How involved is the current RX in the raw IO performance gap (AFS vs. NFS, FTP et. all) people bring up?
i believe rx is the problem but more precisely how rx is used the problem. we (nrl) had some work done to put atm into afs. rx datagrams were sent directly over an atm vc. atm pdu's are more like udp than tcp but that's probably not were the gains were seen.
gains? Care to (Can You) give any insight about what the gains were/are? Linear? Order of Magnitude? Related to File/Transfer Size?
the 'segment' size for rx was increased. this created a 'new' type of jumbogram that wasnt a bunch of little rx datagrams packaged together (like 'regular' jumbograms). regular jumbograms are typically handled via scatter/gather which (IMHO) isnt well implemented on many operating systems.
NOD.
i believe (and i wish i had some time to work on this -- really) that if you just junked the current jumbogram scheme and make rx datagrams bigger (and reducing them for congestion control) you could see some pretty substantial performance increases. apparently jumbograms are the way they are because people wanted a form of congestion control on afs (controlling number of rx datagrams in a packet).

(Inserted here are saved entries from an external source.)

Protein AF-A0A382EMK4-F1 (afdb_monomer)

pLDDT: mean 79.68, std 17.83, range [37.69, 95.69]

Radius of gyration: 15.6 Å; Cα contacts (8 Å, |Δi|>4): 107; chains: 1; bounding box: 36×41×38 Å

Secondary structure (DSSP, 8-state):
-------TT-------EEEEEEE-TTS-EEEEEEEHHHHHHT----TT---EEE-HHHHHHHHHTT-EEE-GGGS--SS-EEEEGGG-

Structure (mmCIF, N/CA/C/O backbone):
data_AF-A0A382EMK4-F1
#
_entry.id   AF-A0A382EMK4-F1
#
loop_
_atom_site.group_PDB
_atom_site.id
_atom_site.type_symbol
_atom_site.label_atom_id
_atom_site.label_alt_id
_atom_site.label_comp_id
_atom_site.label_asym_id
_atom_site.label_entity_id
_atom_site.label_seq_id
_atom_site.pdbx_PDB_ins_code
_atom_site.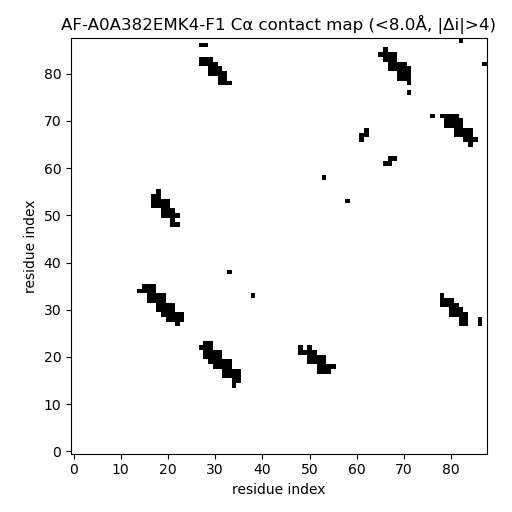Cartn_x
_atom_site.Cartn_y
_atom_site.Cartn_z
_atom_site.occupancy
_atom_site.B_iso_or_equiv
_atom_site.auth_seq_id
_atom_site.auth_comp_id
_atom_site.auth_asym_id
_atom_site.auth_atom_id
_atom_site.pdbx_PDB_model_num
ATOM 1 N N . MET A 1 1 ? 1.071 26.863 10.464 1.00 37.69 1 MET A N 1
ATOM 2 C CA . MET A 1 1 ? 2.176 27.363 11.308 1.00 37.69 1 MET A CA 1
ATOM 3 C C . MET A 1 1 ? 2.652 26.188 12.139 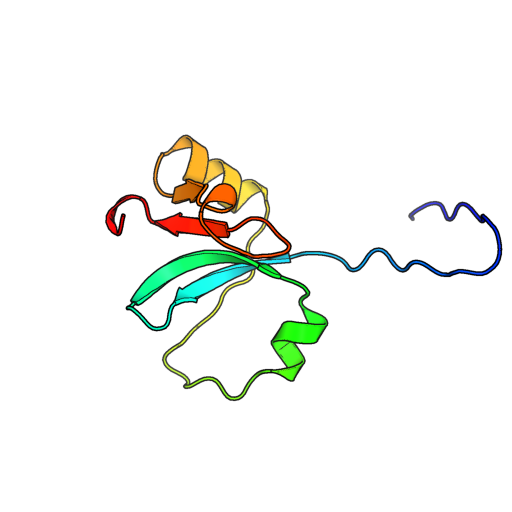1.00 37.69 1 MET A C 1
ATOM 5 O O . MET A 1 1 ? 1.855 25.683 12.911 1.00 37.69 1 MET A O 1
ATOM 9 N N . GLY A 1 2 ? 3.852 25.670 11.881 1.00 43.66 2 GLY A N 1
ATOM 10 C CA . GLY A 1 2 ? 4.460 24.607 12.687 1.00 43.66 2 GLY A CA 1
ATOM 11 C C . GLY A 1 2 ? 5.642 25.191 13.454 1.00 43.66 2 GLY A C 1
ATOM 12 O O . GLY A 1 2 ? 6.404 25.961 12.871 1.00 43.66 2 GLY A O 1
ATOM 13 N N . GLU A 1 3 ? 5.745 24.884 14.744 1.00 41.56 3 GLU A N 1
ATOM 14 C CA . GLU A 1 3 ? 6.866 25.290 15.597 1.00 41.56 3 GLU A CA 1
ATOM 15 C C . GLU A 1 3 ? 8.171 24.607 15.172 1.00 41.56 3 GLU A C 1
ATOM 17 O O . GLU A 1 3 ? 8.191 23.432 14.803 1.00 41.56 3 GLU A O 1
ATOM 22 N N . VAL A 1 4 ? 9.269 25.363 15.241 1.00 43.16 4 VAL A N 1
ATOM 23 C CA . VAL A 1 4 ? 10.635 24.899 14.977 1.00 43.16 4 VAL A CA 1
ATOM 24 C C . VAL A 1 4 ? 11.377 24.867 16.310 1.00 43.16 4 VAL A C 1
ATOM 26 O O . VAL A 1 4 ? 11.608 25.913 16.911 1.00 43.16 4 VAL A O 1
ATOM 29 N N . VAL A 1 5 ? 11.764 23.676 16.766 1.00 47.75 5 VAL A N 1
ATOM 30 C CA . VAL A 1 5 ? 12.616 23.485 17.950 1.00 47.75 5 VAL A CA 1
ATOM 31 C C . VAL A 1 5 ? 14.049 23.219 17.479 1.00 47.75 5 VAL A C 1
ATOM 33 O O . VAL A 1 5 ? 14.284 22.301 16.694 1.00 47.75 5 VAL A O 1
ATOM 36 N N . TYR A 1 6 ? 15.005 24.037 17.930 1.00 39.62 6 TYR A N 1
ATOM 37 C CA . TYR A 1 6 ? 16.418 23.966 17.541 1.00 39.62 6 TYR A CA 1
ATOM 38 C C . TYR A 1 6 ? 17.232 23.127 18.540 1.00 39.62 6 TYR A C 1
ATOM 40 O O . TYR A 1 6 ? 17.435 23.542 19.677 1.00 39.62 6 TYR A O 1
ATOM 48 N N . TYR A 1 7 ? 17.776 21.997 18.084 1.00 47.28 7 TYR A N 1
ATOM 49 C CA . TYR A 1 7 ? 18.919 21.322 18.708 1.00 47.28 7 TYR A CA 1
ATOM 50 C C . TYR A 1 7 ? 20.067 21.285 17.687 1.00 47.28 7 TYR A C 1
ATOM 52 O O . TYR A 1 7 ? 19.821 21.168 16.489 1.00 47.28 7 TYR A O 1
ATOM 60 N N . GLY A 1 8 ? 21.302 21.472 18.164 1.00 43.00 8 GLY A N 1
ATOM 61 C CA . GLY A 1 8 ? 22.533 21.722 17.400 1.00 43.00 8 GLY A CA 1
ATOM 62 C C . GLY A 1 8 ? 22.591 21.203 15.956 1.00 43.00 8 GLY A C 1
ATOM 63 O O . GLY A 1 8 ? 22.501 20.009 15.710 1.00 43.00 8 GLY A O 1
ATOM 64 N N . SER A 1 9 ? 22.785 22.135 15.016 1.00 47.94 9 SER A N 1
ATOM 65 C CA . SER A 1 9 ? 23.406 21.968 13.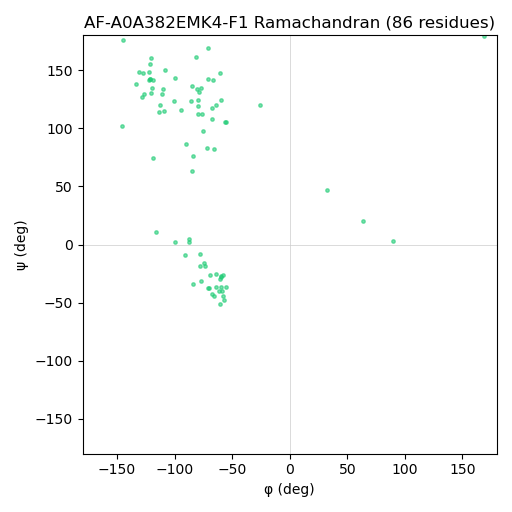687 1.00 47.94 9 SER A CA 1
ATOM 66 C C . SER A 1 9 ? 23.243 20.624 12.956 1.00 47.94 9 SER A C 1
ATOM 68 O O . SER A 1 9 ? 24.191 20.113 12.365 1.00 47.94 9 SER A O 1
ATOM 70 N N . MET A 1 10 ? 22.029 20.085 12.903 1.00 40.78 10 MET A N 1
ATOM 71 C CA . MET A 1 10 ? 21.636 19.130 11.874 1.00 40.78 10 MET A CA 1
ATOM 72 C C . MET A 1 10 ? 20.163 19.387 11.573 1.00 40.78 10 MET A C 1
ATOM 74 O O . MET A 1 10 ? 19.283 19.026 12.349 1.00 40.78 10 MET A O 1
ATOM 78 N N . LEU A 1 11 ? 19.884 20.071 10.460 1.00 43.16 11 LEU A N 1
ATOM 79 C CA . LEU A 1 11 ? 18.532 20.161 9.915 1.00 43.16 11 LEU A CA 1
ATOM 80 C C . LEU A 1 11 ? 18.124 18.755 9.466 1.00 43.16 11 LEU A C 1
ATOM 82 O O . LEU A 1 11 ? 18.229 18.410 8.290 1.00 43.16 11 LEU A O 1
ATOM 86 N N . VAL A 1 12 ? 17.662 17.925 10.400 1.00 46.59 12 VAL A N 1
ATOM 87 C CA . VAL A 1 12 ? 16.920 16.716 10.062 1.00 46.59 12 VAL A CA 1
ATOM 88 C C . VAL A 1 12 ? 15.561 17.204 9.576 1.00 46.59 12 VAL A C 1
ATOM 90 O O . VAL A 1 12 ? 14.601 17.294 10.337 1.00 46.59 12 VAL A O 1
ATOM 93 N N . LYS A 1 13 ? 15.476 17.590 8.296 1.00 50.47 13 LYS A N 1
ATOM 94 C CA . LYS A 1 13 ? 14.182 17.659 7.615 1.00 50.47 13 LYS A CA 1
ATOM 95 C C . LYS A 1 13 ? 13.585 16.266 7.767 1.00 50.47 13 LYS A C 1
ATOM 97 O O . LYS A 1 13 ? 14.058 15.337 7.117 1.00 50.47 13 LYS A O 1
ATOM 102 N N . GLN A 1 14 ? 12.593 16.108 8.641 1.00 52.66 14 GLN A N 1
ATOM 103 C CA . GLN A 1 14 ? 11.781 14.900 8.647 1.00 52.66 14 GLN A CA 1
ATOM 104 C C . GLN A 1 14 ? 11.204 14.772 7.242 1.00 52.66 14 GLN A C 1
ATOM 106 O O . GLN A 1 14 ? 10.357 15.568 6.827 1.00 52.66 14 GLN A O 1
ATOM 111 N N . LYS A 1 15 ? 11.748 13.835 6.467 1.00 64.56 15 LYS A N 1
ATOM 112 C CA . LYS A 1 15 ? 11.269 13.587 5.119 1.00 64.56 15 LYS A CA 1
ATOM 113 C C . LYS A 1 15 ? 9.838 13.100 5.246 1.00 64.56 15 LYS A C 1
ATOM 115 O O . LYS A 1 15 ? 9.560 12.113 5.926 1.00 64.56 15 LYS A O 1
ATOM 120 N N . LYS A 1 16 ? 8.921 13.847 4.642 1.00 74.56 16 LYS A N 1
ATOM 121 C CA . LYS A 1 16 ? 7.499 13.548 4.715 1.00 74.56 16 LYS A CA 1
ATOM 122 C C . LYS A 1 16 ? 7.256 12.244 3.957 1.00 74.56 16 LYS A C 1
ATOM 124 O O . LYS A 1 16 ? 7.374 12.213 2.733 1.00 74.56 16 LYS A O 1
ATOM 129 N N . LYS A 1 17 ? 6.979 11.164 4.690 1.00 85.19 17 LYS A N 1
ATOM 130 C CA . LYS A 1 17 ? 6.557 9.892 4.098 1.00 85.19 17 LYS A CA 1
ATOM 131 C C . LYS A 1 17 ? 5.135 10.053 3.551 1.00 85.19 17 LYS A C 1
ATOM 133 O O . LYS A 1 17 ? 4.314 10.773 4.121 1.00 85.19 17 LYS A O 1
ATOM 138 N N . HIS A 1 18 ? 4.868 9.428 2.414 1.00 92.25 18 HIS A N 1
ATOM 139 C CA . HIS A 1 18 ? 3.582 9.444 1.726 1.00 92.25 18 HIS A CA 1
ATOM 140 C C . HIS A 1 18 ? 3.138 8.015 1.439 1.00 92.25 18 HIS A C 1
ATOM 142 O O . HIS A 1 18 ? 3.972 7.166 1.153 1.00 92.25 18 HIS A O 1
ATOM 148 N N . LEU A 1 19 ? 1.833 7.754 1.448 1.00 94.12 19 LEU A N 1
ATOM 149 C CA . LEU A 1 19 ? 1.295 6.460 1.044 1.00 94.12 19 LEU A CA 1
ATOM 150 C C . LEU A 1 19 ? 1.090 6.433 -0.468 1.00 94.12 19 LEU A C 1
ATOM 152 O O . LEU A 1 19 ? 0.379 7.279 -1.014 1.00 94.12 19 LEU A O 1
ATOM 156 N N . LEU A 1 20 ? 1.704 5.461 -1.130 1.00 93.75 20 LEU A N 1
ATOM 157 C CA . LEU A 1 20 ? 1.613 5.238 -2.564 1.00 93.75 20 LEU A CA 1
ATOM 158 C C . LEU A 1 20 ? 0.896 3.919 -2.830 1.00 93.75 20 LEU A C 1
ATOM 160 O O . LEU A 1 20 ? 1.420 2.853 -2.522 1.00 93.75 20 LEU A O 1
ATOM 164 N N . LEU A 1 21 ? -0.283 4.003 -3.435 1.00 93.00 21 LEU A N 1
ATOM 165 C CA . LEU A 1 21 ? -0.969 2.876 -4.047 1.00 93.00 21 LEU A CA 1
ATOM 166 C C . LEU A 1 21 ? -0.347 2.618 -5.422 1.00 93.00 21 LEU A C 1
ATOM 168 O O . LEU A 1 21 ? -0.374 3.491 -6.295 1.00 93.00 21 LEU A O 1
ATOM 172 N N . SER A 1 22 ? 0.205 1.428 -5.607 1.00 91.44 22 SER A N 1
ATOM 173 C CA . SER A 1 22 ? 0.841 1.005 -6.850 1.00 91.44 22 SER A CA 1
ATOM 174 C C . SER A 1 22 ? 0.604 -0.485 -7.090 1.00 91.44 22 SER A C 1
ATOM 176 O O . SER A 1 22 ? -0.009 -1.187 -6.284 1.00 91.44 22 SER A O 1
ATOM 178 N N . THR A 1 23 ? 1.070 -0.962 -8.233 1.00 89.69 23 THR A N 1
ATOM 179 C CA . THR A 1 23 ? 1.084 -2.381 -8.581 1.00 89.69 23 THR A CA 1
ATOM 180 C C . THR A 1 23 ? 2.533 -2.836 -8.590 1.00 89.69 23 THR A C 1
ATOM 182 O O . THR A 1 23 ? 3.388 -2.178 -9.188 1.00 89.69 23 THR A O 1
ATOM 185 N N . SER A 1 24 ? 2.827 -3.929 -7.899 1.00 85.69 24 SER A N 1
ATOM 186 C CA . SER A 1 24 ? 4.144 -4.554 -7.930 1.00 85.69 24 SER A CA 1
ATOM 187 C C . SER A 1 24 ? 4.407 -5.220 -9.288 1.00 85.69 24 SER A C 1
ATOM 189 O O . SER A 1 24 ? 3.515 -5.365 -10.126 1.00 85.69 24 SER A O 1
ATOM 191 N N . ASN A 1 25 ? 5.654 -5.628 -9.533 1.00 81.81 25 ASN A N 1
ATOM 192 C CA . ASN A 1 25 ? 6.049 -6.222 -10.818 1.00 81.81 25 ASN A CA 1
ATOM 193 C C . ASN A 1 25 ? 5.352 -7.561 -11.117 1.00 81.81 25 ASN A C 1
ATOM 195 O O . ASN A 1 25 ? 5.216 -7.928 -12.279 1.00 81.81 25 ASN A O 1
ATOM 199 N N . ASP A 1 26 ? 4.924 -8.278 -10.083 1.00 83.31 26 ASP A N 1
ATOM 200 C CA . ASP A 1 26 ? 4.156 -9.524 -10.137 1.00 83.31 26 ASP A CA 1
ATOM 201 C C . ASP A 1 26 ? 2.633 -9.300 -10.200 1.00 83.31 26 ASP A C 1
ATOM 203 O O . ASP A 1 26 ? 1.872 -10.262 -10.221 1.00 83.31 26 ASP A O 1
ATOM 207 N N . GLY A 1 27 ? 2.175 -8.045 -10.292 1.00 84.94 27 GLY A N 1
ATOM 208 C CA . GLY A 1 27 ? 0.762 -7.709 -10.483 1.00 84.94 27 GLY A CA 1
ATOM 209 C C . GLY A 1 27 ? -0.043 -7.540 -9.193 1.00 84.94 27 GLY A C 1
ATOM 210 O O . GLY A 1 27 ? -1.241 -7.276 -9.273 1.00 84.94 27 GLY A O 1
ATOM 211 N N . VAL A 1 28 ? 0.591 -7.639 -8.022 1.00 89.31 28 VAL A N 1
ATOM 212 C CA . VAL A 1 28 ? -0.072 -7.473 -6.722 1.00 89.31 28 VAL A CA 1
ATOM 213 C C . VAL A 1 28 ? -0.318 -5.992 -6.435 1.00 89.31 28 VAL A C 1
ATOM 215 O O . VAL A 1 28 ? 0.551 -5.134 -6.616 1.00 89.31 28 VAL A O 1
ATOM 218 N N . VAL A 1 29 ? -1.521 -5.662 -5.967 1.00 92.19 29 VAL A N 1
ATOM 219 C CA . VAL A 1 29 ? -1.844 -4.288 -5.567 1.00 92.19 29 V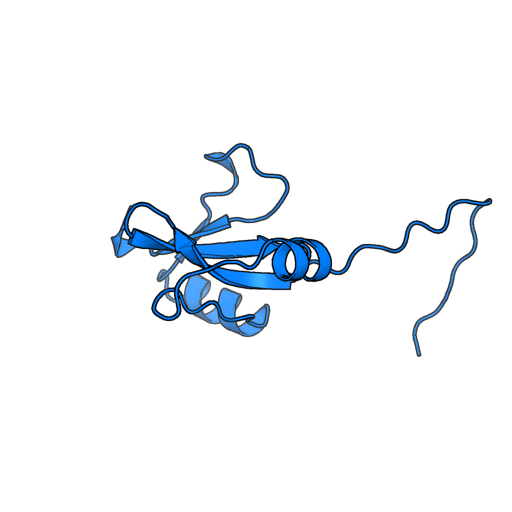AL A CA 1
ATOM 220 C C . VAL A 1 29 ? -1.288 -4.018 -4.172 1.00 92.19 29 VAL A C 1
ATOM 222 O O . VAL A 1 29 ? -1.614 -4.717 -3.211 1.00 92.19 29 VAL A O 1
ATOM 225 N N . VAL A 1 30 ? -0.472 -2.970 -4.048 1.00 93.12 30 VAL A N 1
ATOM 226 C CA . VAL A 1 30 ? 0.221 -2.621 -2.803 1.00 93.12 30 VAL A CA 1
ATOM 227 C C . VAL A 1 30 ? 0.059 -1.150 -2.443 1.00 93.12 30 VAL A C 1
ATOM 229 O O . VAL A 1 30 ? -0.017 -0.281 -3.310 1.00 93.12 30 VAL A O 1
ATOM 232 N N . ILE A 1 31 ? 0.047 -0.869 -1.145 1.00 94.62 31 ILE A N 1
ATOM 233 C CA . ILE A 1 31 ? 0.195 0.468 -0.575 1.00 94.62 31 ILE A CA 1
ATOM 234 C C . ILE A 1 31 ? 1.527 0.489 0.169 1.00 94.62 31 ILE A C 1
ATOM 236 O O . ILE A 1 31 ? 1.718 -0.291 1.099 1.00 94.62 31 ILE A O 1
ATOM 240 N N . ALA A 1 32 ? 2.439 1.373 -0.223 1.00 93.50 32 ALA A N 1
ATOM 241 C CA . ALA A 1 32 ? 3.748 1.513 0.412 1.00 93.50 32 ALA A CA 1
ATOM 242 C C . ALA A 1 32 ? 3.965 2.934 0.939 1.00 93.50 32 ALA A C 1
ATOM 244 O O . ALA A 1 32 ? 3.589 3.913 0.291 1.00 93.50 32 ALA A O 1
ATOM 245 N N . GLU A 1 33 ? 4.605 3.058 2.097 1.00 93.38 33 GLU A N 1
ATOM 246 C CA . GLU A 1 33 ? 5.134 4.333 2.573 1.00 93.38 33 GLU A CA 1
ATOM 247 C C . GLU A 1 33 ? 6.414 4.698 1.838 1.00 93.38 33 GLU A C 1
ATOM 249 O O . GLU A 1 33 ? 7.451 4.082 2.047 1.00 93.38 33 GLU A O 1
ATOM 254 N N . VAL A 1 34 ? 6.362 5.749 1.031 1.00 90.75 34 VAL A N 1
ATOM 255 C CA . VAL A 1 34 ? 7.473 6.190 0.193 1.00 90.75 34 VAL A CA 1
ATOM 256 C C . VAL A 1 34 ? 7.887 7.623 0.498 1.00 90.75 34 VAL A C 1
ATOM 258 O O . VAL A 1 34 ? 7.089 8.464 0.922 1.00 90.75 34 VAL A O 1
ATOM 261 N N . GLU A 1 35 ? 9.141 7.941 0.197 1.00 89.00 35 GLU A N 1
ATOM 262 C CA . GLU A 1 35 ? 9.581 9.324 0.049 1.00 89.00 35 GLU A CA 1
ATOM 263 C C . GLU A 1 35 ? 9.176 9.832 -1.337 1.00 89.00 35 GLU A C 1
ATOM 265 O O . GLU A 1 35 ? 9.699 9.382 -2.359 1.00 89.00 35 GLU A O 1
ATOM 270 N N . ARG A 1 36 ? 8.241 10.785 -1.386 1.00 83.44 36 ARG A N 1
ATOM 271 C CA . ARG A 1 36 ? 7.677 11.277 -2.651 1.00 83.44 36 ARG A CA 1
ATOM 272 C C . ARG A 1 36 ? 8.735 11.841 -3.602 1.00 83.44 36 ARG A C 1
ATOM 274 O O . ARG A 1 36 ? 8.720 11.503 -4.779 1.00 83.44 36 ARG A O 1
ATOM 281 N N . GLU A 1 37 ? 9.664 12.644 -3.088 1.00 81.38 37 GLU A N 1
ATOM 282 C CA . GLU A 1 37 ? 10.736 13.254 -3.889 1.00 81.38 37 GLU A CA 1
ATOM 283 C C . GLU A 1 37 ? 11.642 12.193 -4.536 1.00 81.38 37 GLU A C 1
ATOM 285 O O . GLU A 1 37 ? 12.015 12.319 -5.701 1.00 81.38 37 GLU A O 1
ATOM 290 N N . ALA A 1 38 ? 11.953 11.117 -3.806 1.00 79.25 38 ALA A N 1
ATOM 291 C CA . ALA A 1 38 ? 12.760 10.017 -4.322 1.00 79.25 38 ALA A CA 1
ATOM 292 C C . ALA A 1 38 ? 12.003 9.201 -5.383 1.00 79.25 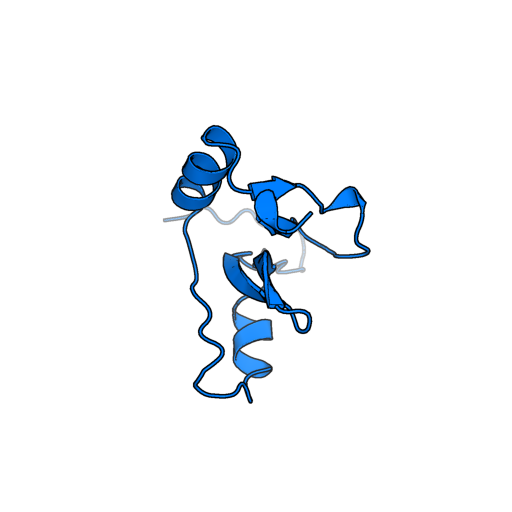38 ALA A C 1
ATOM 294 O O . ALA A 1 38 ? 12.599 8.781 -6.372 1.00 79.25 38 ALA A O 1
ATOM 295 N N . GLU A 1 39 ? 10.696 8.989 -5.209 1.00 80.12 39 GLU A N 1
ATOM 296 C CA . GLU A 1 39 ? 9.874 8.273 -6.193 1.00 80.12 39 GLU A CA 1
ATOM 297 C C . GLU A 1 39 ? 9.639 9.079 -7.473 1.00 80.12 39 GLU A C 1
ATOM 299 O O . GLU A 1 39 ? 9.663 8.512 -8.563 1.00 80.12 39 GLU A O 1
ATOM 304 N N . GLU A 1 40 ? 9.460 10.398 -7.380 1.00 76.06 40 GLU A N 1
ATOM 305 C CA . GLU A 1 40 ? 9.298 11.262 -8.556 1.00 76.06 40 GLU A CA 1
ATOM 306 C C . GLU A 1 40 ? 10.564 11.280 -9.432 1.00 76.06 40 GLU A C 1
ATOM 308 O O . GLU A 1 40 ? 10.455 11.232 -10.658 1.00 76.06 40 GLU A O 1
ATOM 313 N N . GLN A 1 41 ? 11.759 11.233 -8.831 1.00 73.06 41 GLN A N 1
ATOM 314 C CA . GLN A 1 41 ? 13.033 11.162 -9.565 1.00 73.06 41 GLN A CA 1
ATOM 315 C C . GLN A 1 41 ? 13.259 9.822 -10.286 1.00 73.06 41 GLN A C 1
ATOM 317 O O . GLN A 1 41 ? 13.950 9.775 -11.302 1.00 73.06 41 GLN A O 1
ATOM 322 N N . LYS A 1 42 ? 12.662 8.726 -9.800 1.00 71.50 42 LYS A N 1
ATOM 323 C CA . LYS A 1 42 ? 12.798 7.385 -10.400 1.00 71.50 42 LYS A CA 1
ATOM 324 C C . LYS A 1 42 ? 11.939 7.182 -11.655 1.00 71.50 42 LYS A C 1
ATOM 326 O O . LYS A 1 42 ? 12.047 6.141 -12.307 1.00 71.50 42 LYS A O 1
ATOM 331 N N . LYS A 1 43 ? 11.046 8.116 -12.009 1.00 64.81 43 LYS A N 1
ATOM 332 C CA . LYS A 1 43 ? 10.008 7.860 -13.020 1.00 64.81 43 LYS A CA 1
ATOM 333 C C . LYS A 1 43 ? 10.530 7.864 -14.464 1.00 64.81 43 LYS A C 1
ATOM 335 O O . LYS A 1 43 ? 10.544 8.880 -15.147 1.00 64.81 43 LYS A O 1
ATOM 340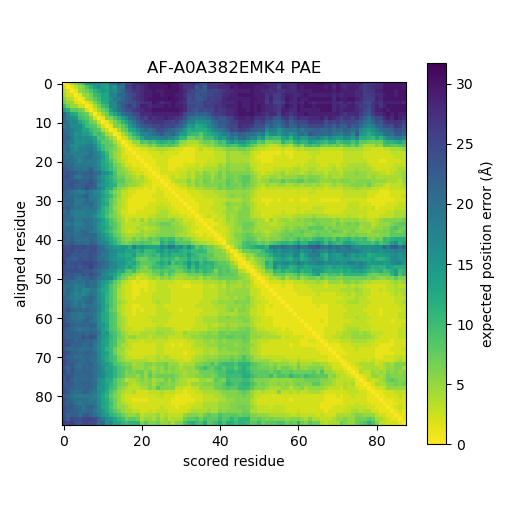 N N . LYS A 1 44 ? 10.786 6.652 -14.969 1.00 61.94 44 LYS A N 1
ATOM 341 C CA . LYS A 1 44 ? 10.406 6.198 -16.322 1.00 61.94 44 LYS A CA 1
ATOM 342 C C . LYS A 1 44 ? 9.466 4.993 -16.179 1.00 61.94 44 LYS A C 1
ATOM 344 O O . LYS A 1 44 ? 9.898 3.857 -16.341 1.00 61.94 44 LYS A O 1
ATOM 349 N N . LYS A 1 45 ? 8.202 5.217 -15.797 1.00 65.06 45 LYS A N 1
ATOM 350 C CA . LYS A 1 45 ? 7.202 4.135 -15.702 1.00 65.06 45 LYS A CA 1
ATOM 351 C C . LYS A 1 45 ? 6.296 4.126 -16.941 1.00 65.06 45 LYS A C 1
ATOM 353 O O . LYS A 1 45 ? 5.986 5.203 -17.456 1.00 65.06 45 LYS A O 1
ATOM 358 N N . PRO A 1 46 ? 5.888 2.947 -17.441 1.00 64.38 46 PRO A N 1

I was wondering if a dynamic approach would be a good match, because servers have to deal with 10G ethernet as well as T1 and dialup connections, and transfer sizes that can vary dramatically. So a scheme that starts small, dynamically grows until saturation, then planes out may be a suitable approach.
Also, what about a hybrid (UDP/TCP) approach? Perhaps keeping UDP for most calls (compatability) and doing TCP to _stream_ the "bulk" data (i.e. file read,write) as a "featured" option if both ends support it.